Investors and security holders may obtain a free copy of the Registration Statement, the Schedule TO and the Proxy Statement and amendments and supplements to such respective documents at www.sec.gov. The Registration Statement, the Schedule TO and the Proxy Statement and such other documents and amendments and supplements to such respective documents may also be obtained free of charge from AirTran by directing such request to: Richard P. Magurno, Corporate Secretary, AirTran Holdings, Inc., 9955 AirTran Boulevard, Orlando, Florida 32827, or to the information agent for this offering: Innisfree M&A Incorporated, 501 Madison Avenue, New York, New York 10022.
AirTran and its wholly owned subsidiaries, Galena and AirTran New York, LLC and their respective directors and executive officers and each of Messrs.

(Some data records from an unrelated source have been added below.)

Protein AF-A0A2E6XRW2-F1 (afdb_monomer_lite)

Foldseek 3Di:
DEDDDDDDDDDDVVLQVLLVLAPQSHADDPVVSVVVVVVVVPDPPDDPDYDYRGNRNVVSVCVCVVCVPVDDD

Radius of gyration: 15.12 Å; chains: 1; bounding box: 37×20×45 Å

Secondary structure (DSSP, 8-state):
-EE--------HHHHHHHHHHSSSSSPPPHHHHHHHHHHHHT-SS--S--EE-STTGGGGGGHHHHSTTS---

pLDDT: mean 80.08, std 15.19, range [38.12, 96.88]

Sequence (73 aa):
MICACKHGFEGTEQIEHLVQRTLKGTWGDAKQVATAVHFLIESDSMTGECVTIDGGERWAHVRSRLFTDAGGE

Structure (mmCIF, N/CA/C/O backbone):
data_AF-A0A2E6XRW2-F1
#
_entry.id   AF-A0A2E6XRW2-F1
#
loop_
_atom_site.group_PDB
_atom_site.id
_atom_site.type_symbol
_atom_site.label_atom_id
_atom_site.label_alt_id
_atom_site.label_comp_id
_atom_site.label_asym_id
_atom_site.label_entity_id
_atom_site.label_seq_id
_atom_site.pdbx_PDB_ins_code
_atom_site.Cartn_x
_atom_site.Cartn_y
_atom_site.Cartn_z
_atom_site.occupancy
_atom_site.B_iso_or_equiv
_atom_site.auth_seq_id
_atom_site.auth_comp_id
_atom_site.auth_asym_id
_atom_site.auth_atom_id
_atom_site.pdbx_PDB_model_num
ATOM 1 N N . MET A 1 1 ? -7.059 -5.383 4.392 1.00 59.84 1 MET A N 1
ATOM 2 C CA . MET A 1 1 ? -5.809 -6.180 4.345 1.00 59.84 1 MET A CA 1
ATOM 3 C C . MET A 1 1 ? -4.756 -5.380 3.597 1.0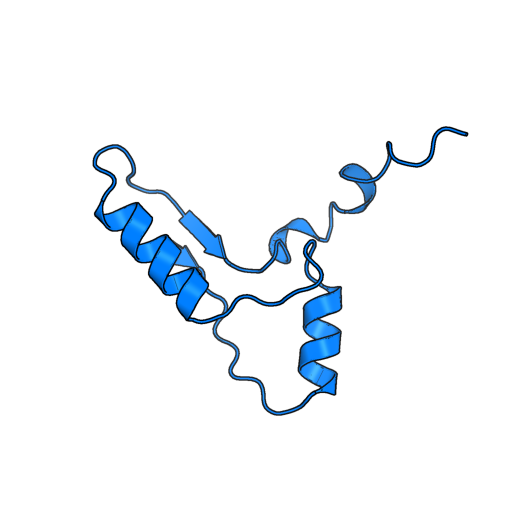0 59.84 1 MET A C 1
ATOM 5 O O . MET A 1 1 ? -5.047 -4.896 2.514 1.00 59.84 1 MET A O 1
ATOM 9 N N . ILE A 1 2 ? -3.565 -5.196 4.165 1.00 61.00 2 ILE A N 1
ATOM 10 C CA . ILE A 1 2 ? -2.456 -4.567 3.435 1.00 61.00 2 ILE A CA 1
ATOM 11 C C . ILE A 1 2 ? -1.592 -5.685 2.875 1.00 61.00 2 ILE A C 1
ATOM 13 O O . ILE A 1 2 ? -0.984 -6.444 3.630 1.00 61.00 2 ILE A O 1
ATOM 17 N N . CYS A 1 3 ? -1.564 -5.792 1.551 1.00 59.03 3 CYS A N 1
ATOM 18 C CA . CYS A 1 3 ? -0.677 -6.705 0.848 1.00 59.03 3 CYS A CA 1
ATOM 19 C C . CYS A 1 3 ? 0.592 -5.939 0.481 1.00 59.03 3 CYS A C 1
ATOM 21 O O . CYS A 1 3 ? 0.671 -5.302 -0.568 1.00 59.03 3 CYS A O 1
ATOM 23 N N . ALA A 1 4 ? 1.572 -5.982 1.381 1.00 58.75 4 ALA A N 1
ATOM 24 C CA . ALA A 1 4 ? 2.939 -5.592 1.080 1.00 58.75 4 ALA A CA 1
ATOM 25 C C . ALA A 1 4 ? 3.732 -6.868 0.784 1.00 58.75 4 ALA A C 1
ATOM 27 O O . ALA A 1 4 ? 3.827 -7.761 1.631 1.00 58.75 4 ALA A O 1
ATOM 28 N N . CYS A 1 5 ? 4.277 -6.981 -0.425 1.00 53.97 5 CYS A N 1
ATOM 29 C CA . CYS A 1 5 ? 5.127 -8.106 -0.790 1.00 53.97 5 CYS A CA 1
ATOM 30 C C . CYS A 1 5 ? 6.407 -8.072 0.059 1.00 53.97 5 CYS A C 1
ATOM 32 O O . CYS A 1 5 ? 7.287 -7.239 -0.147 1.00 53.97 5 CYS A O 1
ATOM 34 N N . LYS A 1 6 ? 6.502 -8.997 1.023 1.00 50.12 6 LYS A N 1
ATOM 35 C CA . LYS A 1 6 ? 7.714 -9.267 1.801 1.00 50.12 6 LYS A CA 1
ATOM 36 C C . LYS A 1 6 ? 8.731 -9.972 0.916 1.00 50.12 6 LYS A C 1
ATOM 38 O O . LYS A 1 6 ? 8.743 -11.195 0.848 1.00 50.12 6 LYS A O 1
ATOM 43 N N . HIS A 1 7 ? 9.605 -9.219 0.282 1.00 53.72 7 HIS A N 1
ATOM 44 C CA . HIS A 1 7 ? 10.876 -9.783 -0.128 1.00 53.72 7 HIS A CA 1
ATOM 45 C C . HIS A 1 7 ? 11.979 -8.922 0.480 1.00 53.72 7 HIS A C 1
ATOM 47 O O . HIS A 1 7 ? 12.094 -7.737 0.176 1.00 53.72 7 HIS A O 1
ATOM 53 N N . GLY A 1 8 ? 12.735 -9.509 1.409 1.00 50.03 8 GLY A N 1
ATOM 54 C CA . GLY A 1 8 ? 14.040 -8.980 1.786 1.00 50.03 8 GLY A CA 1
ATOM 55 C C . GLY A 1 8 ? 14.994 -9.319 0.650 1.00 50.03 8 GLY A C 1
ATOM 56 O O . GLY A 1 8 ? 15.151 -10.495 0.335 1.00 50.03 8 GLY A O 1
ATOM 57 N N . PHE A 1 9 ? 15.545 -8.305 -0.011 1.00 59.44 9 PHE A N 1
ATOM 58 C CA . PHE A 1 9 ? 16.440 -8.492 -1.150 1.00 59.44 9 PHE A CA 1
ATOM 59 C C . PHE A 1 9 ? 17.875 -8.164 -0.753 1.00 59.44 9 PHE A C 1
ATOM 61 O O . PHE A 1 9 ? 18.138 -7.105 -0.184 1.00 59.44 9 PHE A O 1
ATOM 68 N N . GLU A 1 10 ? 18.792 -9.061 -1.103 1.00 50.59 10 GLU A N 1
ATOM 69 C CA . GLU A 1 10 ? 20.236 -8.881 -0.977 1.00 50.59 10 GLU A CA 1
ATOM 70 C C . GLU A 1 10 ? 20.844 -8.968 -2.387 1.00 50.59 10 GLU A C 1
ATOM 72 O O . GLU A 1 10 ? 21.081 -10.054 -2.910 1.00 50.59 10 GLU A O 1
ATOM 77 N N . GLY A 1 11 ? 21.057 -7.811 -3.030 1.00 61.09 11 GLY A N 1
ATOM 78 C CA . GLY A 1 11 ? 21.726 -7.701 -4.337 1.00 61.09 11 GLY A CA 1
ATOM 79 C C . GLY A 1 11 ? 21.062 -6.711 -5.305 1.00 61.09 11 GLY A C 1
ATOM 80 O O . GLY A 1 11 ? 19.840 -6.670 -5.430 1.00 61.09 11 GLY A O 1
ATOM 81 N N . THR A 1 12 ? 21.865 -5.909 -6.014 1.00 67.81 12 THR A N 1
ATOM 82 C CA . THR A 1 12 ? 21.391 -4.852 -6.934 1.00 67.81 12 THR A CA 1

John Albertine, Jeffrey Erickson And Charles Kalmbach are participants in the solicitation of proxies from the shareholders of Midwest.
Information about the directors and executive officers of AirTran and their ownership of AirTran stock is set forth in the proxy statement for AirTran’s 2007 annual meeting of shareholders. Information about the directors and officers of Galena and the three nominees is set forth in the Proxy Statement mailed to the stockholders of Midwest. Investors may obtain additional information regarding the interests of such participants by reading the Proxy Statement.